Collection entries:
⁂

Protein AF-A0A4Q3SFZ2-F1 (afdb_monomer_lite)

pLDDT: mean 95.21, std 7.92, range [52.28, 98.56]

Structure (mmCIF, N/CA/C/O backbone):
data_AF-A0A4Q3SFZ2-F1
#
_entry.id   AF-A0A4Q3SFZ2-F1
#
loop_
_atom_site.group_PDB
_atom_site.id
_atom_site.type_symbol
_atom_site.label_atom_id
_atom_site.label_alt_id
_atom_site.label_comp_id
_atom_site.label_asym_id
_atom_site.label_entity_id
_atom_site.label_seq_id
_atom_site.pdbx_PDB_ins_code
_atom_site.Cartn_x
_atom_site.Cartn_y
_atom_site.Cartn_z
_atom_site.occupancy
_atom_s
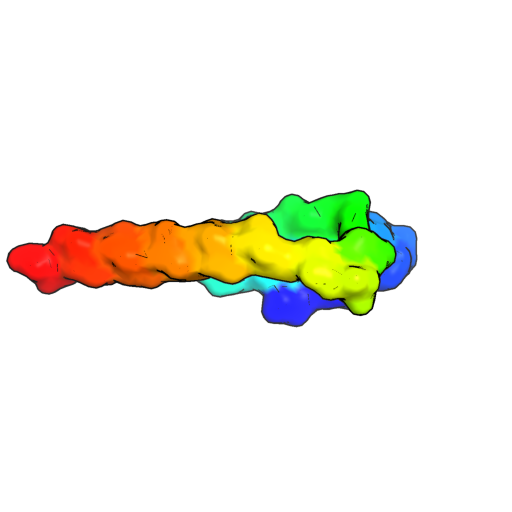ite.B_iso_or_equiv
_atom_site.auth_seq_id
_atom_site.auth_comp_id
_atom_site.auth_asym_id
_atom_site.auth_atom_id
_atom_site.pdbx_PDB_model_num
ATOM 1 N N . ARG A 1 1 ? 4.154 3.673 6.716 1.00 95.88 1 ARG A N 1
ATOM 2 C CA . ARG A 1 1 ? 4.442 2.581 5.758 1.00 95.88 1 ARG A CA 1
ATOM 3 C C . ARG A 1 1 ? 5.944 2.364 5.676 1.00 95.88 1 ARG A C 1
ATOM 5 O O . ARG A 1 1 ? 6.672 3.337 5.825 1.00 95.88 1 ARG A O 1
ATOM 12 N N . THR A 1 2 ? 6.392 1.141 5.420 1.00 98.19 2 THR A N 1
ATOM 13 C CA . THR A 1 2 ? 7.787 0.812 5.098 1.00 98.19 2 THR A CA 1
ATOM 14 C C . THR A 1 2 ? 7.832 0.275 3.674 1.00 98.19 2 THR A C 1
ATOM 16 O O . THR A 1 2 ? 7.169 -0.720 3.397 1.00 98.19 2 THR A O 1
ATOM 19 N N . TYR A 1 3 ? 8.597 0.922 2.794 1.00 98.00 3 TYR A N 1
ATOM 20 C CA . TYR A 1 3 ? 8.840 0.474 1.421 1.00 98.00 3 TYR A CA 1
ATOM 21 C C . TYR A 1 3 ? 10.154 -0.311 1.397 1.00 98.00 3 TYR A C 1
ATOM 23 O O . TYR A 1 3 ? 11.208 0.233 1.724 1.00 98.00 3 TYR A O 1
ATOM 31 N N . ASN A 1 4 ? 10.095 -1.598 1.069 1.00 98.19 4 ASN A N 1
ATOM 32 C CA . ASN A 1 4 ? 11.247 -2.492 1.031 1.00 98.19 4 ASN A CA 1
ATOM 33 C C . ASN A 1 4 ? 11.519 -2.902 -0.418 1.00 98.19 4 ASN A C 1
ATOM 35 O O . ASN A 1 4 ? 10.915 -3.846 -0.921 1.00 98.19 4 ASN A O 1
ATOM 39 N N . PHE A 1 5 ? 12.437 -2.180 -1.065 1.00 97.88 5 PHE A N 1
ATOM 40 C CA . PHE A 1 5 ? 12.828 -2.405 -2.458 1.00 97.88 5 PHE A CA 1
ATOM 41 C C . PHE A 1 5 ? 13.460 -3.783 -2.697 1.00 97.88 5 PHE A C 1
ATOM 43 O O . PHE A 1 5 ? 12.990 -4.474 -3.597 1.00 97.88 5 PHE A O 1
ATOM 50 N N . PRO A 1 6 ? 14.431 -4.258 -1.886 1.00 98.06 6 PRO A N 1
ATOM 51 C CA . PRO A 1 6 ? 15.006 -5.591 -2.083 1.00 98.06 6 PRO A CA 1
ATOM 52 C C . PRO A 1 6 ? 13.988 -6.739 -2.043 1.00 98.06 6 PRO A C 1
ATOM 54 O O . PRO A 1 6 ? 14.203 -7.765 -2.678 1.00 98.06 6 PRO A O 1
ATOM 57 N N . GLN A 1 7 ? 12.902 -6.589 -1.278 1.00 97.31 7 GLN A N 1
ATOM 58 C CA . GLN A 1 7 ? 11.861 -7.614 -1.115 1.00 97.31 7 GLN A CA 1
ATOM 59 C C . GLN A 1 7 ? 10.554 -7.261 -1.842 1.00 97.31 7 GLN A C 1
ATOM 61 O O . GLN A 1 7 ? 9.553 -7.943 -1.634 1.00 97.31 7 GLN A O 1
ATOM 66 N N . GLY A 1 8 ? 10.549 -6.194 -2.651 1.00 98.06 8 GLY A N 1
ATOM 67 C CA . GLY A 1 8 ? 9.412 -5.785 -3.478 1.00 98.06 8 GLY A CA 1
ATOM 68 C C . GLY A 1 8 ? 8.110 -5.536 -2.713 1.00 98.06 8 GLY A C 1
ATOM 69 O O . GLY A 1 8 ? 7.037 -5.748 -3.273 1.00 98.06 8 GLY A O 1
ATOM 70 N N . ARG A 1 9 ? 8.166 -5.112 -1.440 1.00 98.44 9 ARG A N 1
ATOM 71 C CA . ARG A 1 9 ? 6.961 -4.982 -0.601 1.00 98.44 9 ARG A CA 1
ATOM 72 C C . ARG A 1 9 ? 6.772 -3.621 0.050 1.00 98.44 9 ARG A C 1
ATOM 74 O O . ARG A 1 9 ? 7.731 -2.894 0.307 1.00 98.44 9 ARG A O 1
ATOM 81 N N . VAL A 1 10 ? 5.528 -3.337 0.418 1.00 98.56 10 VAL A N 1
ATOM 82 C CA . VAL A 1 10 ? 5.126 -2.190 1.233 1.00 98.56 10 VAL A CA 1
ATOM 83 C C . VAL A 1 10 ? 4.313 -2.678 2.421 1.00 98.56 10 VAL A C 1
ATOM 85 O O . VAL A 1 10 ? 3.316 -3.366 2.245 1.00 98.56 10 VAL A O 1
ATOM 88 N N . THR A 1 11 ? 4.707 -2.291 3.631 1.00 98.56 11 THR A N 1
ATOM 89 C CA . THR A 1 11 ? 3.950 -2.588 4.858 1.00 98.56 11 THR A CA 1
ATOM 90 C C . THR A 1 11 ? 3.347 -1.306 5.434 1.00 98.56 11 THR A C 1
ATOM 92 O O . THR A 1 11 ? 4.086 -0.369 5.743 1.00 98.56 11 THR A O 1
ATOM 95 N N . ASP A 1 12 ? 2.026 -1.235 5.605 1.00 98.19 12 ASP A N 1
ATOM 96 C CA . ASP A 1 12 ? 1.329 -0.198 6.373 1.00 98.19 12 ASP A CA 1
ATOM 97 C C . ASP A 1 12 ? 1.070 -0.651 7.812 1.00 98.19 12 ASP A C 1
ATOM 99 O O . ASP A 1 12 ? 0.153 -1.413 8.099 1.00 98.19 12 ASP A O 1
ATOM 103 N N . HIS A 1 13 ? 1.881 -0.134 8.735 1.00 98.06 13 HIS A N 1
ATOM 104 C CA . HIS A 1 13 ? 1.823 -0.486 10.155 1.00 98.06 13 HIS A CA 1
ATOM 105 C C . HIS A 1 13 ? 0.571 0.010 10.880 1.00 98.06 13 HIS A C 1
ATOM 107 O O . HIS A 1 13 ? 0.271 -0.517 11.942 1.00 98.06 13 HIS A O 1
ATOM 113 N N . ARG A 1 14 ? -0.173 0.984 10.333 1.00 96.62 14 ARG A N 1
ATOM 114 C CA . ARG A 1 14 ? -1.413 1.468 10.974 1.00 96.62 14 ARG A CA 1
ATOM 115 C C . ARG A 1 14 ? -2.474 0.375 11.059 1.00 96.62 14 ARG A C 1
ATOM 117 O O . ARG A 1 14 ? -3.240 0.346 12.007 1.00 96.62 14 ARG A O 1
ATOM 124 N N . ILE A 1 15 ? -2.485 -0.509 10.065 1.00 97.25 15 ILE A N 1
ATOM 125 C CA . ILE A 1 15 ? -3.469 -1.586 9.899 1.00 97.25 15 ILE A CA 1
ATOM 126 C C . ILE A 1 15 ? -2.807 -2.968 9.776 1.00 97.25 15 ILE A C 1
ATOM 128 O O . ILE A 1 15 ? -3.470 -3.942 9.446 1.00 97.25 15 ILE A O 1
ATOM 132 N N . GLY A 1 16 ? -1.489 -3.067 9.991 1.00 97.19 16 GLY A N 1
ATOM 133 C CA . GLY A 1 16 ? -0.731 -4.319 9.854 1.00 97.19 16 GLY A CA 1
ATOM 134 C C . GLY A 1 16 ? -0.710 -4.913 8.436 1.00 97.19 16 GLY A C 1
ATOM 135 O O . GLY A 1 16 ? -0.383 -6.085 8.264 1.00 97.19 16 GLY A O 1
ATOM 136 N N . MET A 1 17 ? -1.050 -4.128 7.414 1.00 97.69 17 MET A N 1
ATOM 137 C CA . MET A 1 17 ? -1.208 -4.596 6.037 1.00 97.69 17 MET A CA 1
ATOM 138 C C . MET A 1 17 ? 0.138 -4.660 5.320 1.00 97.69 17 MET A C 1
ATOM 140 O O . MET A 1 17 ? 0.937 -3.732 5.423 1.00 97.69 17 MET A O 1
ATOM 144 N N . THR A 1 18 ? 0.388 -5.719 4.551 1.00 98.25 18 THR A N 1
ATOM 145 C CA . THR A 1 18 ? 1.577 -5.832 3.695 1.00 98.25 18 THR A CA 1
ATOM 146 C C . THR A 1 18 ? 1.187 -6.233 2.281 1.00 98.25 18 THR A C 1
ATOM 148 O O . THR A 1 18 ? 0.547 -7.263 2.102 1.00 98.25 18 THR A O 1
ATOM 151 N N . LEU A 1 19 ? 1.634 -5.458 1.293 1.00 97.88 19 LEU A N 1
ATOM 152 C CA . LEU A 1 19 ? 1.515 -5.772 -0.129 1.00 97.88 19 LEU A CA 1
ATOM 153 C C . LEU A 1 19 ? 2.880 -6.114 -0.717 1.00 97.88 19 LEU A C 1
ATOM 155 O O . LEU A 1 19 ? 3.859 -5.424 -0.441 1.00 97.88 19 LEU A O 1
ATOM 159 N N . TYR A 1 20 ? 2.943 -7.159 -1.540 1.00 97.69 20 TYR A N 1
ATOM 160 C CA . TYR A 1 20 ? 4.166 -7.658 -2.186 1.00 97.69 20 TYR A CA 1
ATOM 161 C C . TYR A 1 20 ? 4.266 -7.220 -3.661 1.00 97.69 20 TYR A C 1
ATOM 163 O O . TYR A 1 20 ? 4.742 -7.974 -4.505 1.00 97.69 20 TYR A O 1
ATOM 171 N N . ASN A 1 21 ? 3.785 -6.015 -3.980 1.00 95.19 21 ASN A N 1
ATOM 172 C CA . ASN A 1 21 ? 3.777 -5.435 -5.329 1.00 95.19 21 ASN A CA 1
ATOM 173 C C . ASN A 1 21 ? 4.284 -3.978 -5.326 1.00 95.19 21 ASN A C 1
ATOM 175 O O . ASN A 1 21 ? 3.629 -3.075 -5.842 1.00 95.19 21 ASN A O 1
ATOM 179 N N . LEU A 1 22 ? 5.457 -3.727 -4.731 1.00 97.75 22 LEU A N 1
ATOM 180 C CA . LEU A 1 22 ? 6.002 -2.370 -4.572 1.00 97.75 22 LEU A CA 1
ATOM 181 C C . LEU A 1 22 ? 5.922 -1.515 -5.848 1.00 97.75 22 LEU A C 1
ATOM 183 O O . LEU A 1 22 ? 5.523 -0.357 -5.765 1.00 97.75 22 LEU A O 1
ATOM 187 N N . ASP A 1 23 ? 6.263 -2.077 -7.007 1.00 98.00 23 ASP A N 1
ATOM 188 C CA . ASP A 1 23 ? 6.250 -1.342 -8.274 1.00 98.00 23 ASP A CA 1
ATOM 189 C C . ASP A 1 23 ? 4.849 -0.842 -8.646 1.00 98.00 23 ASP A C 1
ATOM 191 O O . ASP A 1 23 ? 4.698 0.291 -9.095 1.00 98.00 23 ASP A O 1
ATOM 195 N N . GLU A 1 24 ? 3.804 -1.636 -8.424 1.00 98.06 24 GLU A N 1
ATOM 196 C CA . GLU A 1 24 ? 2.421 -1.222 -8.681 1.00 98.06 24 GLU A CA 1
ATOM 197 C C 
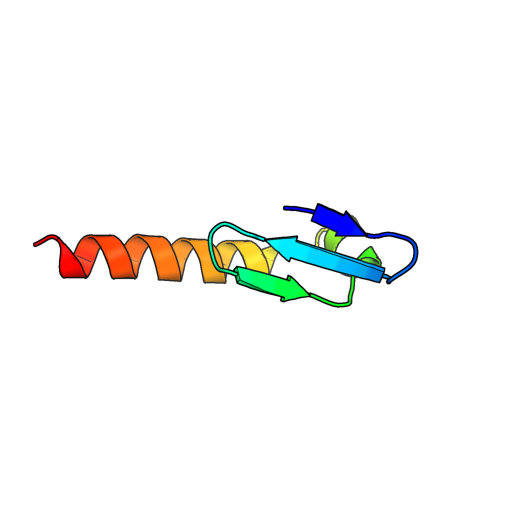. GLU A 1 24 ? 2.009 -0.076 -7.752 1.00 98.06 24 GLU A C 1
ATOM 199 O O . GLU A 1 24 ? 1.459 0.932 -8.203 1.00 98.06 24 GLU A O 1
ATOM 204 N N . VAL A 1 25 ? 2.361 -0.184 -6.468 1.00 97.69 25 VAL A N 1
ATOM 205 C CA . VAL A 1 25 ? 2.098 0.862 -5.470 1.00 97.69 25 VAL A CA 1
ATOM 206 C C . VAL A 1 25 ? 2.791 2.170 -5.861 1.00 97.69 25 VAL A C 1
ATOM 208 O O . VAL A 1 25 ? 2.180 3.238 -5.785 1.00 97.69 25 VAL A O 1
ATOM 211 N N . LEU A 1 26 ? 4.050 2.105 -6.307 1.00 97.62 26 LEU A N 1
ATOM 212 C CA . LEU A 1 26 ? 4.807 3.277 -6.759 1.00 97.62 26 LEU A CA 1
ATOM 213 C C . LEU A 1 26 ? 4.247 3.882 -8.053 1.00 97.62 26 LEU A C 1
ATOM 215 O O . LEU A 1 26 ? 4.322 5.095 -8.231 1.00 97.62 26 LEU A O 1
ATOM 219 N N . ASN A 1 27 ? 3.635 3.067 -8.915 1.00 98.38 27 ASN A N 1
ATOM 220 C CA . ASN A 1 27 ? 2.946 3.516 -10.127 1.00 98.38 27 ASN A CA 1
ATOM 221 C C . ASN A 1 27 ? 1.522 4.049 -9.867 1.00 98.38 27 ASN A C 1
ATOM 223 O O . ASN A 1 27 ? 0.792 4.344 -10.812 1.00 98.38 27 ASN A O 1
ATOM 227 N N . GLY A 1 28 ? 1.122 4.205 -8.601 1.00 97.62 28 GLY A N 1
ATOM 228 C CA . GLY A 1 28 ? -0.163 4.795 -8.220 1.00 97.62 28 GLY A CA 1
ATOM 229 C C . GLY A 1 28 ? -1.259 3.786 -7.883 1.00 97.62 28 GLY A C 1
ATOM 230 O O . GLY A 1 28 ? -2.370 4.205 -7.559 1.00 97.62 28 GLY A O 1
ATOM 231 N N . GLY A 1 29 ? -0.963 2.482 -7.879 1.00 97.56 29 GLY A N 1
ATOM 232 C CA . GLY A 1 29 ? -1.845 1.423 -7.374 1.00 97.56 29 GLY A CA 1
ATOM 233 C C . GLY A 1 29 ? -1.984 1.459 -5.849 1.00 97.56 29 GLY A C 1
ATOM 234 O O . GLY A 1 29 ? -1.576 0.539 -5.149 1.00 97.56 29 GLY A O 1
ATOM 235 N N . VAL A 
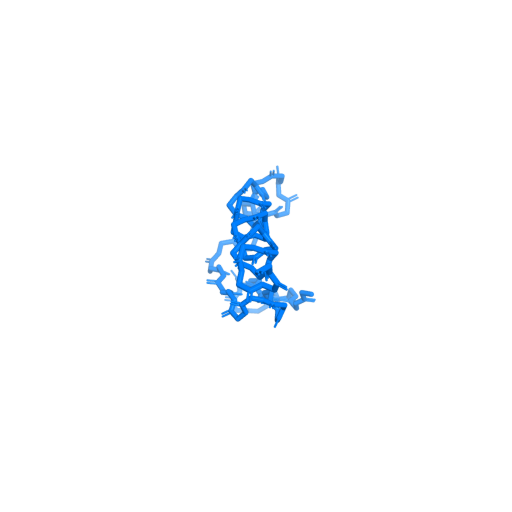1 30 ? -2.509 2.562 -5.310 1.00 97.38 30 VAL A N 1
ATOM 236 C CA . VAL A 1 30 ? -2.613 2.818 -3.861 1.00 97.38 30 VAL A CA 1
ATOM 237 C C . VAL A 1 30 ? -4.028 2.642 -3.311 1.00 97.38 30 VAL A C 1
ATOM 239 O O . VAL A 1 30 ? -4.221 2.781 -2.103 1.00 97.38 30 VAL A O 1
ATOM 242 N N . GLN A 1 31 ? -5.009 2.349 -4.171 1.00 98.00 31 GLN A N 1
ATOM 243 C CA . GLN A 1 31 ? -6.424 2.289 -3.797 1.00 98.00 31 GLN A CA 1
ATOM 244 C C . GLN A 1 31 ? -6.681 1.272 -2.680 1.00 98.00 31 GLN A C 1
ATOM 246 O O . GLN A 1 31 ? -7.351 1.593 -1.704 1.00 98.00 31 GLN A O 1
ATOM 251 N N 
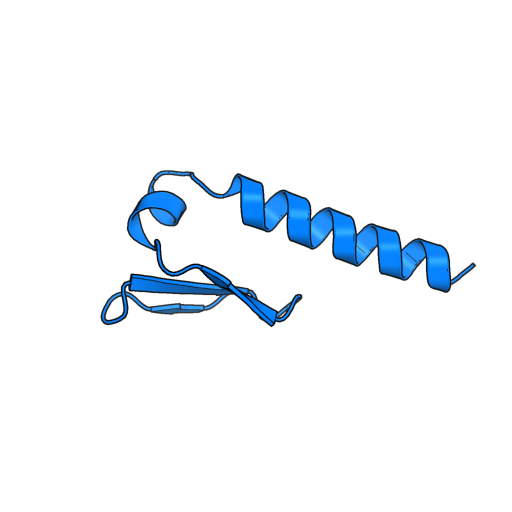. GLU A 1 32 ? -6.045 0.103 -2.750 1.00 97.19 32 GLU A N 1
ATOM 252 C CA . GLU A 1 32 ? -6.193 -0.952 -1.743 1.00 97.19 32 GLU A CA 1
ATOM 253 C C . GLU A 1 32 ? -5.797 -0.480 -0.333 1.00 97.19 32 GLU A C 1
ATOM 255 O O . GLU A 1 32 ? -6.484 -0.752 0.651 1.00 97.19 32 GLU A O 1
ATOM 260 N N . PHE A 1 33 ? -4.724 0.313 -0.224 1.00 97.75 33 PHE A N 1
ATOM 261 C CA . PHE A 1 33 ? -4.338 0.903 1.055 1.00 97.75 33 PHE A CA 1
ATOM 262 C C . PHE A 1 33 ? -5.342 1.944 1.553 1.00 97.75 33 PHE A C 1
ATOM 264 O O . PHE A 1 33 ? -5.506 2.089 2.764 1.00 97.75 33 PHE A O 1
ATOM 271 N N . ILE A
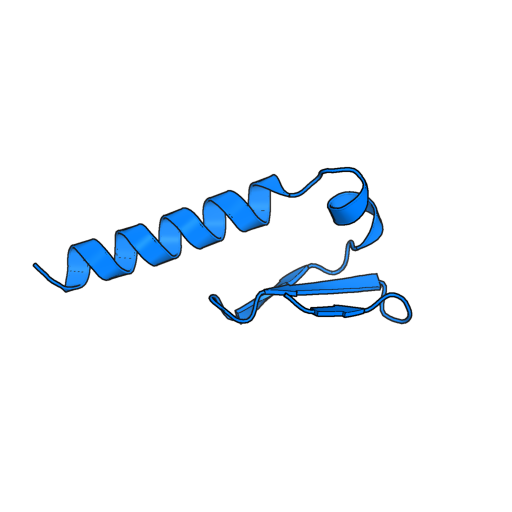 1 34 ? -5.936 2.726 0.649 1.00 97.94 34 ILE A N 1
ATOM 272 C CA . ILE A 1 34 ? -6.916 3.758 1.006 1.00 97.94 34 ILE A CA 1
ATOM 273 C C . ILE A 1 34 ? -8.167 3.087 1.568 1.00 97.94 34 ILE A C 1
ATOM 275 O O . ILE A 1 34 ? -8.592 3.441 2.668 1.00 97.94 34 ILE A O 1
ATOM 279 N N . ASP A 1 35 ? -8.687 2.083 0.867 1.00 98.12 35 ASP A N 1
ATOM 280 C CA . AS
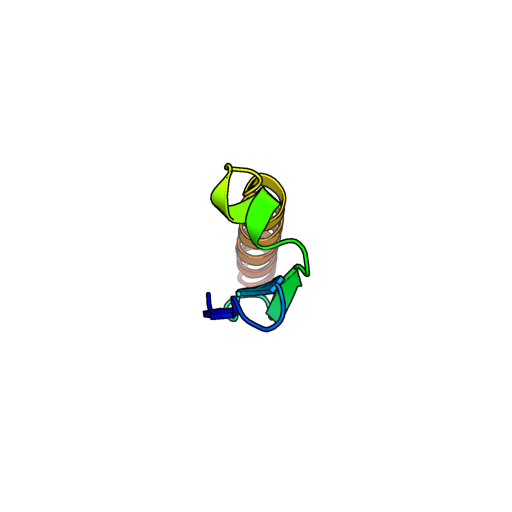P A 1 35 ? -9.899 1.364 1.259 1.00 98.12 35 ASP A CA 1
ATOM 281 C C . ASP A 1 35 ? -9.714 0.668 2.613 1.00 98.12 35 ASP A C 1
ATOM 283 O O . ASP A 1 35 ? -10.545 0.810 3.513 1.00 98.12 35 ASP A O 1
ATOM 287 N N . ALA A 1 36 ? -8.578 -0.010 2.808 1.00 97.81 36 ALA A N 1
ATOM 288 C CA . ALA A 1 36 ? -8.278 -0.691 4.064 1.00 97.81 36 ALA A CA 1
ATOM 289 C C . ALA A 1 36 ? -8.158 0.281 5.255 1.00 97.81 36 ALA A C 1
ATOM 291 O O . ALA A 1 36 ? -8.619 -0.022 6.357 1.00 97.81 36 ALA A O 1
ATOM 292 N N . LEU A 1 37 ? -7.580 1.470 5.046 1.00 97.81 37 LEU A N 1
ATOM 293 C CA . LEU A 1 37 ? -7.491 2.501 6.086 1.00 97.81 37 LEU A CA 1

⁂

= YOUR GOAL =
From the first line of the entries above down to the line holding "ATOM 1 N N .", quote each line exactly and nothing else, skipping pictures.

= RESPONSE TO THIS TASK =
Protein AF-A0A4Q3SFZ2-F1 (afdb_monomer_lite)

pLDDT: mean 95.21, std 7.92, range [52.28, 98.56]

Structure (mmCIF, N/CA/C/O backbone):
data_AF-A0A4Q3SFZ2-F1
#
_entry.id   AF-A0A4Q3SFZ2-F1
#
loop_
_atom_site.group_PDB
_atom_site.id
_atom_site.type_symbol
_atom_site.label_atom_id
_atom_site.label_alt_id
_atom_site.label_comp_id
_atom_site.label_asym_id
_atom_site.label_entity_id
_atom_site.label_seq_id
_atom_site.pdbx_PDB_ins_code
_atom_site.Cartn_x
_atom_site.Cartn_y
_atom_site.Cartn_z
_atom_site.occupancy
_atom_s
ite.B_iso_or_equiv
_atom_site.auth_seq_id
_atom_site.auth_comp_id
_atom_site.auth_asym_id
_atom_site.auth_atom_id
_atom_site.pdbx_PDB_model_num
ATOM 1 N N . ARG A 1 1 ? 4.154 3.673 6.716 1.00 95.88 1 ARG A N 1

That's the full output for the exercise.